While recently watching the movie "The Reader," based on a novel about a former female Nazi concentration camp guard being tried in Germany in 1958 for war crimes, a question crossed my mind. In real life, how many of the outraged adults on the panel of judges or spectators at that trial would have in some way shared some complicity for what happened in their nation in the late 1930s and early 1940s by reason of knowing that something heinous was occurring and not objecting? The concentration camps didn't exist in a vacuum - they were spread throughout Germany, employed tens of thousands of Germans, and housed millions of prisoners, not to mention the stink in the air from the ovens burning bodies. Did they realize these atrocities were committed in the name of the German people (as are the occurrences of every war), and did they suspect how long the stigma of guilt would hang over them and their nation when it finally ended? And what if there had been no war crimes tribunals?

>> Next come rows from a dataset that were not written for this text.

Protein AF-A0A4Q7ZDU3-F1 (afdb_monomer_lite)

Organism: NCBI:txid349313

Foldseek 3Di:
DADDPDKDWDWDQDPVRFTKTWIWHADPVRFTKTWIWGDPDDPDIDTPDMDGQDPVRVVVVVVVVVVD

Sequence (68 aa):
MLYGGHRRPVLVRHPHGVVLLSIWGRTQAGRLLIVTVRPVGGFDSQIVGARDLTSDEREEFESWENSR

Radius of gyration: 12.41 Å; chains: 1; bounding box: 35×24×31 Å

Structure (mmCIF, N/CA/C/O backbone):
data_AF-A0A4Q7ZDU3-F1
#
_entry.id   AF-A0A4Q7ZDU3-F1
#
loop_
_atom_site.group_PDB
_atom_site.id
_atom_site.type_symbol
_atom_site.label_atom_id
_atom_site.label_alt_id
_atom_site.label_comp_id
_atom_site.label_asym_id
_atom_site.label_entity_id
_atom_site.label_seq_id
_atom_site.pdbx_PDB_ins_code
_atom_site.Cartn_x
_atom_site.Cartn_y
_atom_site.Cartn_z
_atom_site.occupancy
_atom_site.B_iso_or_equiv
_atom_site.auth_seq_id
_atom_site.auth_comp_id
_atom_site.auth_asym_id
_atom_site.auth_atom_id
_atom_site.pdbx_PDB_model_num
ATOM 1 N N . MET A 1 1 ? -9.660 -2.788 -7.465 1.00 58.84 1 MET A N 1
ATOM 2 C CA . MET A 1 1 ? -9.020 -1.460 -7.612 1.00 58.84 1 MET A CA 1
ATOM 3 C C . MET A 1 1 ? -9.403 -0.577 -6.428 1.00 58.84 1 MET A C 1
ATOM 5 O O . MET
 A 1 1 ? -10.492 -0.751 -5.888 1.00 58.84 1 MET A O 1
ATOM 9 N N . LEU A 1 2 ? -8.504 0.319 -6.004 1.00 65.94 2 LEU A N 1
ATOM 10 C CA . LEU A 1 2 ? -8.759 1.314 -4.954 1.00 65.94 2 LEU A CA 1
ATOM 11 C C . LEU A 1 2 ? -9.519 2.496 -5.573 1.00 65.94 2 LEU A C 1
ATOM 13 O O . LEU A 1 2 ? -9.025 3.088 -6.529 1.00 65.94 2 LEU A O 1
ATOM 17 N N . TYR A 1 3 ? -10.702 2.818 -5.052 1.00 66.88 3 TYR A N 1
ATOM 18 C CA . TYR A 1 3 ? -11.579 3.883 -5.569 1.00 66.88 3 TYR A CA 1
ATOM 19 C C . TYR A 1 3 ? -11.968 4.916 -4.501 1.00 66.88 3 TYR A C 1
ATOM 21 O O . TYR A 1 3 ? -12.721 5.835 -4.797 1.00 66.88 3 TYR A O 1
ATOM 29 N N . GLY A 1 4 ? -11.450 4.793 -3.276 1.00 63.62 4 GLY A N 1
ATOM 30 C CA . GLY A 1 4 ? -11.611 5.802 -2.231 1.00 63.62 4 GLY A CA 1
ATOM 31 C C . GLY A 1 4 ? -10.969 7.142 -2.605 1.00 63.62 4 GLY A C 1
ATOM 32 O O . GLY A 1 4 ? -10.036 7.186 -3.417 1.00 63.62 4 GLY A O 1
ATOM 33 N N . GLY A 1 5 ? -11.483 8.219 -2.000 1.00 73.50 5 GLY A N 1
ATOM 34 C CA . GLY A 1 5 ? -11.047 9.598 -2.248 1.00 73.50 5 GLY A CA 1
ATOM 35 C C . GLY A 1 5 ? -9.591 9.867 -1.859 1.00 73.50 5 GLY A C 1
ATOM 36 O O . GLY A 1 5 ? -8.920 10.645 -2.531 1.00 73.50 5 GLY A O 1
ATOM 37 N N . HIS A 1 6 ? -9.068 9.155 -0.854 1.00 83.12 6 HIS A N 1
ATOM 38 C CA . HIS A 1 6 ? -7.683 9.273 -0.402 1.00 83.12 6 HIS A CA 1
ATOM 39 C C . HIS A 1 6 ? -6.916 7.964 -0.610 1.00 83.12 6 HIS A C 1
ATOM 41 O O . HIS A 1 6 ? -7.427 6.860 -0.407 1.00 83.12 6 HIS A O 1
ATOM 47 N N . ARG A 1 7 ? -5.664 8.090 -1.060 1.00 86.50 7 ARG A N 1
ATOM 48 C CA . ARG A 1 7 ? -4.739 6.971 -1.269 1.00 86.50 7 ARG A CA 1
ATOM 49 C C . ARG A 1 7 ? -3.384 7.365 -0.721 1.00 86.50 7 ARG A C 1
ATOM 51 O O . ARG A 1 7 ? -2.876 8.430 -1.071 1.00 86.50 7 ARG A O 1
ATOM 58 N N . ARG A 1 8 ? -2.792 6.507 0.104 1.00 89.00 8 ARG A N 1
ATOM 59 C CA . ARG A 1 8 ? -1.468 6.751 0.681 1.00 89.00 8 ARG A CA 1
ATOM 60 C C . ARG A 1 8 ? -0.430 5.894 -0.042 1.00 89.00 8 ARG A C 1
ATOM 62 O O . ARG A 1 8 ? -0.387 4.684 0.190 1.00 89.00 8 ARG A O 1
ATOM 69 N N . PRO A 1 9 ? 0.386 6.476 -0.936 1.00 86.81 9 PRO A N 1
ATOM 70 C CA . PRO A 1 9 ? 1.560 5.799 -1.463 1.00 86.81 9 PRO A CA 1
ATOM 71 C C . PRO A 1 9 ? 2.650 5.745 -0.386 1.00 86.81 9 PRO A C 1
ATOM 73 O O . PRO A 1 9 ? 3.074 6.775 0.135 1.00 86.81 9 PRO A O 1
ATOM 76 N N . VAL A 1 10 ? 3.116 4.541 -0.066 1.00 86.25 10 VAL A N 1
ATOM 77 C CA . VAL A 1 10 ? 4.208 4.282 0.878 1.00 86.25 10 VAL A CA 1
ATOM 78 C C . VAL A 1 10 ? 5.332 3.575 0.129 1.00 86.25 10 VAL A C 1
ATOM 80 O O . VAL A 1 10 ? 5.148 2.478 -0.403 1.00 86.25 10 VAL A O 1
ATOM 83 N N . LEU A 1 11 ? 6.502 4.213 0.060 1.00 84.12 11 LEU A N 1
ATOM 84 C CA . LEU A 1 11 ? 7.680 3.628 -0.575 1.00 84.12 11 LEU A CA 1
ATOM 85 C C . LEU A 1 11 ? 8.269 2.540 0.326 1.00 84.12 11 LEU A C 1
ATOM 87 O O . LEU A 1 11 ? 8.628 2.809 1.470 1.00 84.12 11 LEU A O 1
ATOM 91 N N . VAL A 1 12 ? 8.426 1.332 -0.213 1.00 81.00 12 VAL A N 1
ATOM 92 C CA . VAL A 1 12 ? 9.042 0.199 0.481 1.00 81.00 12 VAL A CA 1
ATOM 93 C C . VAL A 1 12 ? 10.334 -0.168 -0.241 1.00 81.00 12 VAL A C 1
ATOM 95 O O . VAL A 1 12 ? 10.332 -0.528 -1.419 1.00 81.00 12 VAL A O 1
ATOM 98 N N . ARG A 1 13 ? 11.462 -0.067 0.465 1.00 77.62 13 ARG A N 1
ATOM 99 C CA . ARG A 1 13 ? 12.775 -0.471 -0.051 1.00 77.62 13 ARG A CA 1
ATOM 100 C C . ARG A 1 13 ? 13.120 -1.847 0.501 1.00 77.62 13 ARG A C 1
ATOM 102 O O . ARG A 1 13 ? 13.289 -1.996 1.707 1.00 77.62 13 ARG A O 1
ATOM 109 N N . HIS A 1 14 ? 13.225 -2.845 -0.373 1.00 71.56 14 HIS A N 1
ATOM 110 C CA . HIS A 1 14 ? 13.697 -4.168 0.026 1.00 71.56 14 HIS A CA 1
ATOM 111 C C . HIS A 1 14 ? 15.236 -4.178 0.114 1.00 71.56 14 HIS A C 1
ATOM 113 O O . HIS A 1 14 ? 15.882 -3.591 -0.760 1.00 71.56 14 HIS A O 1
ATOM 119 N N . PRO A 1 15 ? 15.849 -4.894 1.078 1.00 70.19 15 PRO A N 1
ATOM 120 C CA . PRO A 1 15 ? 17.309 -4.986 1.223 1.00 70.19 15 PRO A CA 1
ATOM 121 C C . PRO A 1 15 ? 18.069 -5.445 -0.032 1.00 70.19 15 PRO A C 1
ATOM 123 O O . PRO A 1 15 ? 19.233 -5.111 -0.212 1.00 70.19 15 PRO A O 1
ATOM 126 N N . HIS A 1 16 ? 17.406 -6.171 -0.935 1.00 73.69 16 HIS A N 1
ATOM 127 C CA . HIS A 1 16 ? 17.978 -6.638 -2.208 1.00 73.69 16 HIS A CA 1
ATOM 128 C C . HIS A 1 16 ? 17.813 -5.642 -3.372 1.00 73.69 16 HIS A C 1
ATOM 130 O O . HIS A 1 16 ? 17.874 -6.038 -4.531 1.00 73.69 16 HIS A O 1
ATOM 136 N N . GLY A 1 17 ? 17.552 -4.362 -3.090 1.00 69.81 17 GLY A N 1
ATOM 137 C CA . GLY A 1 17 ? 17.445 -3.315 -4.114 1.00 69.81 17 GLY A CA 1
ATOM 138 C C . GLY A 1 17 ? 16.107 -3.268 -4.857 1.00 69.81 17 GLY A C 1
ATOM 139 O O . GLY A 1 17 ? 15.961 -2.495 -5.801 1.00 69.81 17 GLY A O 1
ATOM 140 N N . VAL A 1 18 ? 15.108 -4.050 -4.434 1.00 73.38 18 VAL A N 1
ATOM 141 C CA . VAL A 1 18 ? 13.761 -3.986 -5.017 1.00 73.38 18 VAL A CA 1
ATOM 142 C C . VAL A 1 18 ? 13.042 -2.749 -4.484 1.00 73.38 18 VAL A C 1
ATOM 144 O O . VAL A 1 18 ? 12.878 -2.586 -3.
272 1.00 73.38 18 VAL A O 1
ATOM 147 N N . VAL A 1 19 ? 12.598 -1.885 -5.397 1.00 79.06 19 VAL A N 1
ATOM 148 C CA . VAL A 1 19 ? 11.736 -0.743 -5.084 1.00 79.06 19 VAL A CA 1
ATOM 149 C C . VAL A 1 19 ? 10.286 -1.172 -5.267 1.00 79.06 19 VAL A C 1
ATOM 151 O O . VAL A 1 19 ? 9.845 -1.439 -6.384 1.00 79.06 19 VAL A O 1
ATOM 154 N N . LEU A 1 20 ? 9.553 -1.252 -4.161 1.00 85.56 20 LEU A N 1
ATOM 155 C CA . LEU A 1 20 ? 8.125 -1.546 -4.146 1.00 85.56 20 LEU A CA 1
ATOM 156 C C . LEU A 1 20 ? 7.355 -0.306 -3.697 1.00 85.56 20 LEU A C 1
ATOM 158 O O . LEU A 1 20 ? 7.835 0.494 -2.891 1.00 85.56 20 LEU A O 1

Now I'm not in any way comparing the level of abuse of detainees at Guantanamo Bay, Abu Ghraib, and other facilities around the world with the treatment of the Holocaust victims - the degrees of difference are too enormous to consider. The comparison I do make, and what deeply bothers and offends me, is that the American Government aka the Bush Administration did choose to sanction torture, and that that decision ultimately reflects on all Americans. Thus, our Republic, albeit a very questionable one (Democracy is too funny to consider seriously), becomes responsible for such actions, and by default "we the people."
Will America, as did Germany, purge the guilt and attempt to reclaim its honor by punishing those grossly misusing governmental authority, or will it ignore their decisions, condone those actions, and effectively set a precedent for their reoccurrence in the future? Will those of us who stood against the Iraq War and torture be exonerated or actually end up sharing some complicity in this whole mess?